Automotive tariffs in the United States have had an almost instant global impact – with car makers including British brand Jaguar Land Rover ‘pausing’ shipments amid the chaos.
The 25 per cent automotive tariffs on all cars brought into the US came into effect at midnight on 3 April 2025.
They’re in addition to so-called ‘reciprocal tariffs’ applied to specific countries’ goods coming into the United States.
For Jaguar Land Rover (JLR) – which has been owned by Indian giant Tata since 2008 – that means a 10 per cent tariff on top of the automotive 25 per cent whack on cars it manufactures in the United Kingdom (UK).

It also builds cars in Brazil – subject to a 10 per cent tariff – as well as Austria and Slovakia, included in 20 per cent tariffs applied to all countries in the European Union.
“The USA is an important market for JLR’s luxury brands,” the car maker said in a statement.
“As we work to address the new trading terms with our business partners, we are enacting our short-term actions, including a shipment paid in April, as we develop our mid- to longer-term plans.”
While BMW, Mercedes-Benz and Audi have factories in the US, JLR’s only facility in North America is a Research centre in Portland, Oregon.

Its other factories include China, which supplies the Chinese market and would be subject to a 34 per cent tariff on top of the 25 per cent if they were shipped to the US – as well as an assembly plant in India.
India has a 27 per cent ‘reciprocal tariff’ in addition to the automotive tariff for imports into the US.
Around 20 per cent of JLR’s global annual sales are in North America – with the brand posting a 94 per cent year-on-year increase in 2024 selling 94,994 vehicles there.
Yet given it’s s a low-volume car maker – selling a relatively small 431,733 vehicles globally last year – the cost of setting up manufacturing in the US may not make as much sense as brands such as Toyota, which sell more than 10 million vehicles each year.

The Jaguar brand is also in the midst of its most significant transformation since it changed from SS Cars to officially become ‘Jaguar’ in 1945.
The rejuvenated Jaguar plans produce even fewer cars, at higher prices and greater profit per vehicle, aiming to become an upmarket rival to brands such as Bentley and Porsche.
Audi, too, is in the midst of refreshing its line-up after slow sales globally – and is also looking to push further upmarket – but has also stopped shopping Mexican-made models to customers due to the new tariffs.
Mexico was not given any additional tariffs on 3 April, but Mexican-made cars are still subject to the 25 per cent automotive tariffs despite a Free Trade Agreement (FTA) it has with the US.

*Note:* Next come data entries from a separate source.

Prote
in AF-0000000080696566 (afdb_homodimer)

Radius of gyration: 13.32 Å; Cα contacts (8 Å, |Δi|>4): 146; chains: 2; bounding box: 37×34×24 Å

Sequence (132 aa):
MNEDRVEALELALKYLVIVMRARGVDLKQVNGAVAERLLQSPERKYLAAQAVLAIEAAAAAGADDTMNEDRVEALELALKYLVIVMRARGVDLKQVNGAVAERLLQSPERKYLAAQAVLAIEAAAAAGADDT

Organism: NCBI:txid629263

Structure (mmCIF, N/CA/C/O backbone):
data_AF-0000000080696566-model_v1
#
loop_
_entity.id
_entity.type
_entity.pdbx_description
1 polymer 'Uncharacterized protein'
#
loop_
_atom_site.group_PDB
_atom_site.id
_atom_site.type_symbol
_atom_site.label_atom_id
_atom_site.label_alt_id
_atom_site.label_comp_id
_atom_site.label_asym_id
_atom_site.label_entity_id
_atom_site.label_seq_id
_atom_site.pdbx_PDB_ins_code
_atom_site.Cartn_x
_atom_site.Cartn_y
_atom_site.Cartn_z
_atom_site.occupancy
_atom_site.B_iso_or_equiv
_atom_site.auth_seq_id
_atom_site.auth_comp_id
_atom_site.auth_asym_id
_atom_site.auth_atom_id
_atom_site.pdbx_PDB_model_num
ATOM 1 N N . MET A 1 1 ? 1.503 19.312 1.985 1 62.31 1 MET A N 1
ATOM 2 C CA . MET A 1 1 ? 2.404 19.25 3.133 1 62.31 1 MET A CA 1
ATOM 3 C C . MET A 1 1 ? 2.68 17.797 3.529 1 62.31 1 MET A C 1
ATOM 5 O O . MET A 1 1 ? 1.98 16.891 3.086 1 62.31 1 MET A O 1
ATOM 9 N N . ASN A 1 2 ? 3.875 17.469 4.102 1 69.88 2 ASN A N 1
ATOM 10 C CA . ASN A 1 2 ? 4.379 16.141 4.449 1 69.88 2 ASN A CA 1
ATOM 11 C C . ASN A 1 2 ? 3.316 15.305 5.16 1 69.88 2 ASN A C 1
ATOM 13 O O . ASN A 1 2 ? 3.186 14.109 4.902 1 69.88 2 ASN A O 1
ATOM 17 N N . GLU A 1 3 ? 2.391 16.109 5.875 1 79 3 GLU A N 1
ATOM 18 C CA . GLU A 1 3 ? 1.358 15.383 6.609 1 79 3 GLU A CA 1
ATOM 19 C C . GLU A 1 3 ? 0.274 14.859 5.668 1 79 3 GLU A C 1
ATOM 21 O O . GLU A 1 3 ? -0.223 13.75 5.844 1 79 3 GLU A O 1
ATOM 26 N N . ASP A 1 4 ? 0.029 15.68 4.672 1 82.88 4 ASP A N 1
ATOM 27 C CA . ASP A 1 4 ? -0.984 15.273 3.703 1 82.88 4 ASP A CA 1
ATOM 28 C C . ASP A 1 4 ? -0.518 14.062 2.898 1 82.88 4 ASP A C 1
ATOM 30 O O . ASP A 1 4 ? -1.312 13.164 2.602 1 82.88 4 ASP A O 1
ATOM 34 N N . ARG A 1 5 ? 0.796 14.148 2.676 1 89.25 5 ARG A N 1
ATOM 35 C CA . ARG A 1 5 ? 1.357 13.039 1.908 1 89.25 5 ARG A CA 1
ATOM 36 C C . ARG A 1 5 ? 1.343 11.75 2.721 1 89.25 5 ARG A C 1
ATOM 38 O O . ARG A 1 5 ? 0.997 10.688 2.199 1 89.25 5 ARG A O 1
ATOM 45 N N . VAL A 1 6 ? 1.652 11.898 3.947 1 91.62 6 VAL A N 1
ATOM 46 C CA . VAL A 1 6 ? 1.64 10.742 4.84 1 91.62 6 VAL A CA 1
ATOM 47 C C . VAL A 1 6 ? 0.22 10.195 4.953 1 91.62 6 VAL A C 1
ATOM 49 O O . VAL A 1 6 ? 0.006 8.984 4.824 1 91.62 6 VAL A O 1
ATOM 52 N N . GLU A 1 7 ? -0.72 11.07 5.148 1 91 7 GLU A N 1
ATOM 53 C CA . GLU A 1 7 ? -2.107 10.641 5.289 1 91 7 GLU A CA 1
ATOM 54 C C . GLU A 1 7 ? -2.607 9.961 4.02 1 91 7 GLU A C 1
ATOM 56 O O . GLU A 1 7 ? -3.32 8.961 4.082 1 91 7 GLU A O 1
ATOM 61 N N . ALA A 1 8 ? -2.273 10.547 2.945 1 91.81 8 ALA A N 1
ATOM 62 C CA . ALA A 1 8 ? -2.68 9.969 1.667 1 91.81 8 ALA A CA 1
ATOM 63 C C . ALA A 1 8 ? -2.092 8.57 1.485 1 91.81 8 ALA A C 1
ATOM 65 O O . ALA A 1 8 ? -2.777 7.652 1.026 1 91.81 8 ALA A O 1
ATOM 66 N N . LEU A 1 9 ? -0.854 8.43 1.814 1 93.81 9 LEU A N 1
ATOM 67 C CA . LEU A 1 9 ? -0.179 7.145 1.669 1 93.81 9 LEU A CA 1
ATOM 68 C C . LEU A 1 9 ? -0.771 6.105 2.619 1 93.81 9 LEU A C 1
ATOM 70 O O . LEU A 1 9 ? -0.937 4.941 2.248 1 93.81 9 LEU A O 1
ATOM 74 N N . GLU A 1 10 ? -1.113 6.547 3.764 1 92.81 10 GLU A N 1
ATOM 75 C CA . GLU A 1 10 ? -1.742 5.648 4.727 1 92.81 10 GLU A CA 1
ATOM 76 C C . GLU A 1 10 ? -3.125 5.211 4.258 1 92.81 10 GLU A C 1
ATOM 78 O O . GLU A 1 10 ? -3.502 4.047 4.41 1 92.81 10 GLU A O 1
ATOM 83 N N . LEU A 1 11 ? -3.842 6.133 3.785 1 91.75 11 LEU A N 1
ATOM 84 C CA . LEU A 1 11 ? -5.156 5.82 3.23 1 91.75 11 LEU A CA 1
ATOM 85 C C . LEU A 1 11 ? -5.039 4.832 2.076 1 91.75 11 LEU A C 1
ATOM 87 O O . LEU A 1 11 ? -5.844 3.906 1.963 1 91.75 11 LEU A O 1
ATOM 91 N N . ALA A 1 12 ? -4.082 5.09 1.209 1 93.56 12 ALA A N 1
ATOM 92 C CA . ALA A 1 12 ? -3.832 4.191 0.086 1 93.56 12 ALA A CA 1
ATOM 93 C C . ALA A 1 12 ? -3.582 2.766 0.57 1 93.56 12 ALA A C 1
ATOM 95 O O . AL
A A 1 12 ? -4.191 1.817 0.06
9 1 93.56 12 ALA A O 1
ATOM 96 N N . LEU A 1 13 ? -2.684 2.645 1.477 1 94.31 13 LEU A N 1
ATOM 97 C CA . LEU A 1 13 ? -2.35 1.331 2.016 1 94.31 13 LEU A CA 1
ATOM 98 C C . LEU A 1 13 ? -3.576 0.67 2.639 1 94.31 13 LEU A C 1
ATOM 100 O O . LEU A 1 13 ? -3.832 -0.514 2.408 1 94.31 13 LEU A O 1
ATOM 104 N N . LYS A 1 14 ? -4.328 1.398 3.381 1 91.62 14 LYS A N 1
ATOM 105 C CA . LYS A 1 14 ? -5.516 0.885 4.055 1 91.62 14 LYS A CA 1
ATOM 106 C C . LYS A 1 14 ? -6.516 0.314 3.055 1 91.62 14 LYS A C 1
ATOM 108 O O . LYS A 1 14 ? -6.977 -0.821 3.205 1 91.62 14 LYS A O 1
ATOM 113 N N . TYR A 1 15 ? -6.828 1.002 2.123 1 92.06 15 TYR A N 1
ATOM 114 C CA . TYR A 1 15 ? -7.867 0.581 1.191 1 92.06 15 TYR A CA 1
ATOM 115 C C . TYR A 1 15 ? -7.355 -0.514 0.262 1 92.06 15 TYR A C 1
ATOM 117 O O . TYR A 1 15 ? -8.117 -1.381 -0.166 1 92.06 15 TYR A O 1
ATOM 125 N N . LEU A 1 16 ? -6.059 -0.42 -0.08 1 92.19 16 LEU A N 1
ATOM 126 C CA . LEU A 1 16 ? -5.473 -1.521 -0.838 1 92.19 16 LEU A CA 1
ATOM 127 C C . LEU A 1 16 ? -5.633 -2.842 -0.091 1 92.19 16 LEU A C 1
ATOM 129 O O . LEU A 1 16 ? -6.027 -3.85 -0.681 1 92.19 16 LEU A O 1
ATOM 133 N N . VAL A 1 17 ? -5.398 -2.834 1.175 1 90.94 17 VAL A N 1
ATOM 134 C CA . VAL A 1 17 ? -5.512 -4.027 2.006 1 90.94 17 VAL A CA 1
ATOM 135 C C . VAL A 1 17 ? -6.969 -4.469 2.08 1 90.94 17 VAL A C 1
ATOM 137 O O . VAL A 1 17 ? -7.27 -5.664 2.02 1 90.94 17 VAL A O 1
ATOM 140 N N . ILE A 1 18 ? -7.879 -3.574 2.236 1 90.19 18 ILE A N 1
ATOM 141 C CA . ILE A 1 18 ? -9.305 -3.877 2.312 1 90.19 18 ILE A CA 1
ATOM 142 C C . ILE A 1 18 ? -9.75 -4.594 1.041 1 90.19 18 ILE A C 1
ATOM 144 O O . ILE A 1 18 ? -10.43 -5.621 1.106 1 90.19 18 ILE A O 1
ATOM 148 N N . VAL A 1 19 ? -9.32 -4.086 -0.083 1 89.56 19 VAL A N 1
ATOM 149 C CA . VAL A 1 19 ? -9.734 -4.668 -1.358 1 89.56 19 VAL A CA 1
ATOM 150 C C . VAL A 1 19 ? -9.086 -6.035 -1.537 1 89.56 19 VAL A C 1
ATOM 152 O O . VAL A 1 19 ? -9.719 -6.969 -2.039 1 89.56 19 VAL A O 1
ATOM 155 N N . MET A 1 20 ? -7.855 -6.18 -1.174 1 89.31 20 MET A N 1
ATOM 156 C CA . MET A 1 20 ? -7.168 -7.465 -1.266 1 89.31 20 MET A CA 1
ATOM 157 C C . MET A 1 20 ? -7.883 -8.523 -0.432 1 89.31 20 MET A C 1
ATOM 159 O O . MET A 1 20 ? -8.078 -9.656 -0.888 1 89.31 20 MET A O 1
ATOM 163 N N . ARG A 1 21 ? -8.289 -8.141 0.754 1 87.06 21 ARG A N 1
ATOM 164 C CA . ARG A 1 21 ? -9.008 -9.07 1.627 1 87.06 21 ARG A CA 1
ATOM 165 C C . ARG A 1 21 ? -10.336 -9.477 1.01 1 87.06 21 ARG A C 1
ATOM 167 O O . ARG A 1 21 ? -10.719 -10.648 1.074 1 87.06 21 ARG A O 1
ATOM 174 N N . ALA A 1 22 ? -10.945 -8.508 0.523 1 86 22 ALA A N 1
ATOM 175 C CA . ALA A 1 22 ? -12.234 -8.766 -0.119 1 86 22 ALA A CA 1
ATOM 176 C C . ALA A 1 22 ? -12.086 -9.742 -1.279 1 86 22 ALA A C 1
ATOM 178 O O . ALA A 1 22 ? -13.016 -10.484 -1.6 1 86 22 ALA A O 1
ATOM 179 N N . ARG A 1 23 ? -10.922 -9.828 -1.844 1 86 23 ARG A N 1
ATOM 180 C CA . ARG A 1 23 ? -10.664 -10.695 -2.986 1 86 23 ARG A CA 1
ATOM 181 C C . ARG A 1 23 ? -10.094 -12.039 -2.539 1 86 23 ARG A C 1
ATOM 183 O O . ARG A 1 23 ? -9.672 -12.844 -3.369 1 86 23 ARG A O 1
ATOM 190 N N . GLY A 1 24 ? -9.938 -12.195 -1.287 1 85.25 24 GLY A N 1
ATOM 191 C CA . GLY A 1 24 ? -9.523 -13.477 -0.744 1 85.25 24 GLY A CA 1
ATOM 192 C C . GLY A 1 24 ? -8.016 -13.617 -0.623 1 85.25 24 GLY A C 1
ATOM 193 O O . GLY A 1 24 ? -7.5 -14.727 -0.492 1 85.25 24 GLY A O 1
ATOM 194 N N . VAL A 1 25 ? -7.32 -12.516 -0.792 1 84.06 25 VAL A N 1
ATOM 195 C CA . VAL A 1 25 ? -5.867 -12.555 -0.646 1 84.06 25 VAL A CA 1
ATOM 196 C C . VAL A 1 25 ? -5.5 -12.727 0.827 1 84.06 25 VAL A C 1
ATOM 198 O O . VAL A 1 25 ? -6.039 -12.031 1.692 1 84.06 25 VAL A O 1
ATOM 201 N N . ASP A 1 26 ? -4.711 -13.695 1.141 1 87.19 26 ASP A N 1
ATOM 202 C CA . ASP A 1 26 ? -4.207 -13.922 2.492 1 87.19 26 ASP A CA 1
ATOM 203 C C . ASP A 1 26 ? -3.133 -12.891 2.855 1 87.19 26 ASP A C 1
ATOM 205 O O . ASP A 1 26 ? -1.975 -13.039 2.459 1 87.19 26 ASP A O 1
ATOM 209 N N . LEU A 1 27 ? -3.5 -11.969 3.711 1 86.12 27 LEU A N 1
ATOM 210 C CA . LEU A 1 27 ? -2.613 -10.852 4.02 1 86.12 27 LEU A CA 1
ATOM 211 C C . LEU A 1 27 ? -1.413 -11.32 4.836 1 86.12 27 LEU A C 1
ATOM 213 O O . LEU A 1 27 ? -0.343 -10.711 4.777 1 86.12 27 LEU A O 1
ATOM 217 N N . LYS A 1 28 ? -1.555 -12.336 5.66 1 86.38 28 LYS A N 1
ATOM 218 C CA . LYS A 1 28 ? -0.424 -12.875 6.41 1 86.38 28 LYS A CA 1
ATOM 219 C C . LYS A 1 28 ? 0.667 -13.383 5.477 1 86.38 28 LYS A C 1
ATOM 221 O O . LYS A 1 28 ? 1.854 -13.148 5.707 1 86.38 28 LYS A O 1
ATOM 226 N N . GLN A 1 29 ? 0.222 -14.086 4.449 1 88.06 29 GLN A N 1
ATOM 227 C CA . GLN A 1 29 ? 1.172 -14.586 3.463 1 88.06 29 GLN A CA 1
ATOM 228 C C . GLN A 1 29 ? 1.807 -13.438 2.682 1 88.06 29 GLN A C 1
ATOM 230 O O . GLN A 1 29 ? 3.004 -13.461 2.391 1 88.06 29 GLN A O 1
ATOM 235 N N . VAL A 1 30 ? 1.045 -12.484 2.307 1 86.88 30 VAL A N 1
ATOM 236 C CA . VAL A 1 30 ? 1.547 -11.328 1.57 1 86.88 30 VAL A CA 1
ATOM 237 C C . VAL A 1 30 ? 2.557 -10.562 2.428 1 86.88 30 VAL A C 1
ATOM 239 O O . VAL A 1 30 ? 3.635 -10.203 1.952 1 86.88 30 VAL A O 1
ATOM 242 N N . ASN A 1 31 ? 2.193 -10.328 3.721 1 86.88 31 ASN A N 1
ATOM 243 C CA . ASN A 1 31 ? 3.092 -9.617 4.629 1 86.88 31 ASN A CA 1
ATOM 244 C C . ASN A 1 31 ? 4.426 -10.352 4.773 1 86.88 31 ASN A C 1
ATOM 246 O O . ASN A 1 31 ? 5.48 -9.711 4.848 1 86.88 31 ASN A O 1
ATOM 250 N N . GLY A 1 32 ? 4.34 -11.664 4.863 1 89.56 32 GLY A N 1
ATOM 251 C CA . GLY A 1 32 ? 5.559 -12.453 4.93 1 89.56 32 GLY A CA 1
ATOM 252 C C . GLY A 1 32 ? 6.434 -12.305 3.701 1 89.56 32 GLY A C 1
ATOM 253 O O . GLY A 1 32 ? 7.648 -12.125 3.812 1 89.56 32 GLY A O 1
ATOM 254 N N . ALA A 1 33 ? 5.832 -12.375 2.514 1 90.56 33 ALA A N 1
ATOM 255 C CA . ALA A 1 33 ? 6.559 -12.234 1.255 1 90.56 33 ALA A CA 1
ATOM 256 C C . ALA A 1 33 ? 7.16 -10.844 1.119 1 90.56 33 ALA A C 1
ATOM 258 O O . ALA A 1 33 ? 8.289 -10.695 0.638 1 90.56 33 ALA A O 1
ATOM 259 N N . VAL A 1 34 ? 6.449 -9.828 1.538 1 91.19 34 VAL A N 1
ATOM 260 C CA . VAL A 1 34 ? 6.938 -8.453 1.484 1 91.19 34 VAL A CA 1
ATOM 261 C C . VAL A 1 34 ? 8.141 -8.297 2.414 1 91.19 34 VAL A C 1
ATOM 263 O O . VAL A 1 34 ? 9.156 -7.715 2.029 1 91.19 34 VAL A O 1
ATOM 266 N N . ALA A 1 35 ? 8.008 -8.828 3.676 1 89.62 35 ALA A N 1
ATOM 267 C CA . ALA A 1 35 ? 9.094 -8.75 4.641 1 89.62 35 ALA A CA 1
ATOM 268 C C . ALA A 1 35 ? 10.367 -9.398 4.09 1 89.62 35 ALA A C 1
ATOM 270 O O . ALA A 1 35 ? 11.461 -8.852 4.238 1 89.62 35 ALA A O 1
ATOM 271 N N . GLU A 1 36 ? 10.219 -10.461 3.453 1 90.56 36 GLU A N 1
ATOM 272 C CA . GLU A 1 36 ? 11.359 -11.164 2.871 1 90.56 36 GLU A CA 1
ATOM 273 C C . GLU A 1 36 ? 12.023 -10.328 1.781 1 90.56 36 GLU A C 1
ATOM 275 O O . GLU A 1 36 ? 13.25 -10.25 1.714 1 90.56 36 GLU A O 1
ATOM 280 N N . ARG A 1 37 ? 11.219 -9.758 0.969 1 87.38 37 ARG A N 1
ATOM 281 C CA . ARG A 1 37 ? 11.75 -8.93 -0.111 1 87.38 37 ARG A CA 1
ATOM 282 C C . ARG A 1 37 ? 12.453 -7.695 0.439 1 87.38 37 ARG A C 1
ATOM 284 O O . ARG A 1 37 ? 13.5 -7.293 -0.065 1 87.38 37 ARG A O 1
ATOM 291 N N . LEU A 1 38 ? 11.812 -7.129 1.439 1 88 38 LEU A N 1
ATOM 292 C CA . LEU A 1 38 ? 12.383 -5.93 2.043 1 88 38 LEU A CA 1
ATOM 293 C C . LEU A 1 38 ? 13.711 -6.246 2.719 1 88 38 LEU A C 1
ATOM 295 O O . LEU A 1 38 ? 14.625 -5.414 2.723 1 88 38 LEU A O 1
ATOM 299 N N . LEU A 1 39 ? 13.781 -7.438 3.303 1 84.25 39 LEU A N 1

Audi builds the Q5 SUV – its most popular model in the US – at the San Jose Chiapa plant in Mexico, where 144,223 cars were made in 2024.
While some Mexican-made cars get a break from the tariffs if they use enough US-made parts, the Q5 does not qualify for any concessions.
Steps by other car makers include iconic US brand Chrysler pausing its Canada production, where it builds the Pacifica/Voyager people-mover -the only model it currently offers in US new-car showrooms.
In response to the tariffs, Chrysler’s parent company Stellantis also furloughed 1000 workers in the US, including factories in Michigan and Indiana.

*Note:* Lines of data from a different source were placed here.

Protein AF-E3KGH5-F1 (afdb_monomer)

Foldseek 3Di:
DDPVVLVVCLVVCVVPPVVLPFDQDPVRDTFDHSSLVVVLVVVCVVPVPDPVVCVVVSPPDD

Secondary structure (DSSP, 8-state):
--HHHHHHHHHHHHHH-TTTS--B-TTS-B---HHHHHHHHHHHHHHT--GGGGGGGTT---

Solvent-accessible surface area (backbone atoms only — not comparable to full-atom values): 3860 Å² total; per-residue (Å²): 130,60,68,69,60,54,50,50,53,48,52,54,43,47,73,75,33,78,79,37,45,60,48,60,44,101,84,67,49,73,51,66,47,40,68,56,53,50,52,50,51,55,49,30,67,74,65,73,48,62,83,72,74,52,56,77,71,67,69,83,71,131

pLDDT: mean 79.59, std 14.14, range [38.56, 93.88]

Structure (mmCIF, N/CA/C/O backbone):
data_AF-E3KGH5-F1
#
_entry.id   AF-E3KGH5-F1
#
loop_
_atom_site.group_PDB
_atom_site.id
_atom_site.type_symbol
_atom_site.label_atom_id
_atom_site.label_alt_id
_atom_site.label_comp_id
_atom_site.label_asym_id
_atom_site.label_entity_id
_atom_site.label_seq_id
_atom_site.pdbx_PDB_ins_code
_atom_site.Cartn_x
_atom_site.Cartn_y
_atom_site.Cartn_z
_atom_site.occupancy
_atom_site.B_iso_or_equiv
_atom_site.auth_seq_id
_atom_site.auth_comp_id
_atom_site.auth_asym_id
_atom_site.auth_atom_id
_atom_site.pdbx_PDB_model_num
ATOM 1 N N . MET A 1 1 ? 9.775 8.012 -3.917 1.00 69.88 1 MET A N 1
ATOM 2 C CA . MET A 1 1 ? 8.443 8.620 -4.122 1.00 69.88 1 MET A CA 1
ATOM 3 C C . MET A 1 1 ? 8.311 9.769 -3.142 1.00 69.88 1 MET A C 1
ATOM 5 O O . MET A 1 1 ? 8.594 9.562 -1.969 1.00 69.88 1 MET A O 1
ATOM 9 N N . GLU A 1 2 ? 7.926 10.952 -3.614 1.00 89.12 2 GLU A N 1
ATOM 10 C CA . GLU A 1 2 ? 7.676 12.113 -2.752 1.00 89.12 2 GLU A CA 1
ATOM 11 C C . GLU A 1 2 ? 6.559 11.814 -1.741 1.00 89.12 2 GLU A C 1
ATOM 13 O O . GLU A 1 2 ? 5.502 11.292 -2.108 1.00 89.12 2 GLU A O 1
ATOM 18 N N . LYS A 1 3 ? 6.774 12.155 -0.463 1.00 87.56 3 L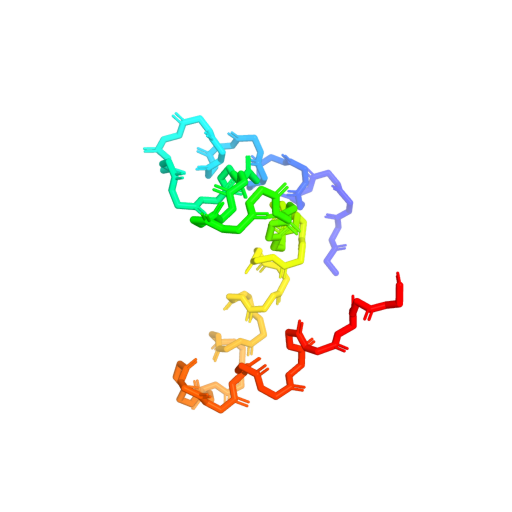YS A N 1
ATOM 19 C CA . LYS A 1 3 ? 5.860 11.802 0.642 1.00 87.56 3 LYS A CA 1
ATOM 20 C C . LYS A 1 3 ? 4.445 12.346 0.427 1.00 8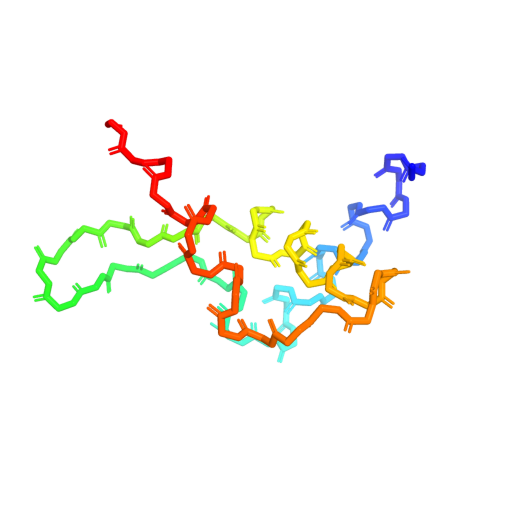7.56 3 LYS A C 1
ATOM 22 O O . LYS A 1 3 ? 3.469 11.655 0.699 1.00 87.56 3 LYS A O 1
ATOM 27 N N . LEU A 1 4 ? 4.333 13.569 -0.092 1.00 92.81 4 LEU A N 1
ATOM 28 C CA . LEU A 1 4 ? 3.044 14.212 -0.364 1.00 92.81 4 LEU A CA 1
ATOM 29 C C . LEU A 1 4 ? 2.256 13.499 -1.465 1.00 92.81 4 LEU A C 1
ATOM 31 O O . LEU A 1 4 ? 1.042 13.346 -1.355 1.00 92.81 4 LEU A O 1
ATOM 35 N N . LEU A 1 5 ? 2.947 13.034 -2.506 1.00 91.75 5 LEU A N 1
ATOM 36 C CA . LEU A 1 5 ? 2.324 12.313 -3.611 1.00 91.75 5 LEU A CA 1
ATOM 37 C C . LEU A 1 5 ? 1.810 10.946 -3.149 1.00 91.75 5 LEU A C 1
ATOM 39 O O . LEU A 1 5 ? 0.683 10.581 -3.468 1.00 91.75 5 LEU A O 1
ATOM 43 N N . PHE A 1 6 ? 2.588 10.237 -2.328 1.00 90.06 6 PHE A N 1
ATOM 44 C CA . PHE A 1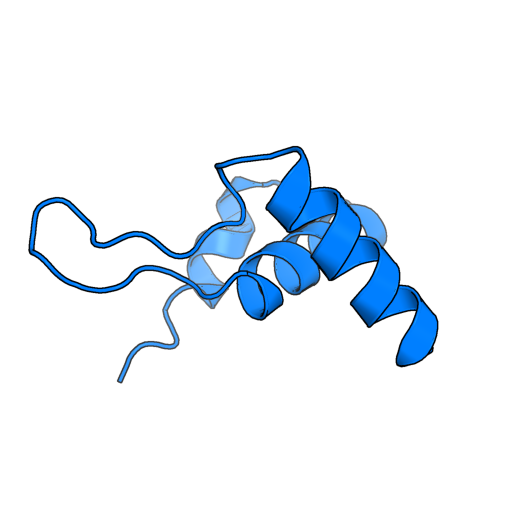 6 ? 2.143 8.977 -1.732 1.00 90.06 6 PHE A CA 1
ATOM 45 C C . PHE A 1 6 ? 0.880 9.156 -0.876 1.00 90.06 6 PHE A C 1
ATOM 47 O O . PHE A 1 6 ? -0.055 8.370 -0.992 1.00 90.06 6 PHE A O 1
ATOM 54 N N . LEU A 1 7 ? 0.824 10.201 -0.043 1.00 92.00 7 LEU A N 1
ATOM 55 C CA . LEU A 1 7 ? -0.330 10.455 0.826 1.00 92.00 7 LEU A CA 1
ATOM 56 C C . LEU A 1 7 ? -1.601 10.791 0.040 1.00 92.00 7 LEU A C 1
ATOM 58 O O . LEU A 1 7 ? -2.670 10.315 0.413 1.00 92.00 7 LEU A O 1
ATOM 62 N N . ARG A 1 8 ? -1.489 11.552 -1.056 1.00 93.38 8 ARG A N 1
ATOM 63 C CA . ARG A 1 8 ? -2.623 11.826 -1.955 1.00 93.38 8 ARG A CA 1
ATOM 64 C C . ARG A 1 8 ? -3.164 10.543 -2.577 1.00 93.38 8 ARG A C 1
ATOM 66 O O . ARG A 1 8 ? -4.343 10.254 -2.430 1.00 93.38 8 ARG A O 1
ATOM 73 N N . ILE A 1 9 ? -2.280 9.724 -3.153 1.00 91.38 9 ILE A N 1
ATOM 74 C CA . ILE A 1 9 ? -2.653 8.417 -3.717 1.00 91.38 9 ILE A CA 1
ATOM 75 C C . ILE A 1 9 ? -3.316 7.541 -2.652 1.00 91.38 9 ILE A C 1
ATOM 77 O O . ILE A 1 9 ? -4.315 6.884 -2.924 1.00 91.38 9 ILE A O 1
ATOM 81 N N . LEU A 1 10 ? -2.785 7.539 -1.428 1.00 90.94 10 LEU A N 1
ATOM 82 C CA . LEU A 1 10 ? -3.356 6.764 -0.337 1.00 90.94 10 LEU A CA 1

Nissan-owned luxury brand Infiniti has paused Mexico production of its QX50 and QX55 SUVs for US showrooms, manufactured alongside the Mercedes-Benz GLB at the joint-venture factory, too.
The future of the factory – and the Infiniti models it builds – is now in doubt, but the GLB may become a US-made vehicle instead with Mercedes-Benz looking to ramp up production in US factories, including its Alabama plant.
Impacts on Australian showrooms are yet to be understood, with the value of the Australian dollar – falling drastically upon the Australian Stock Exchange (ASX) opening 7 April 2025 – expected to heavily influence new-car prices.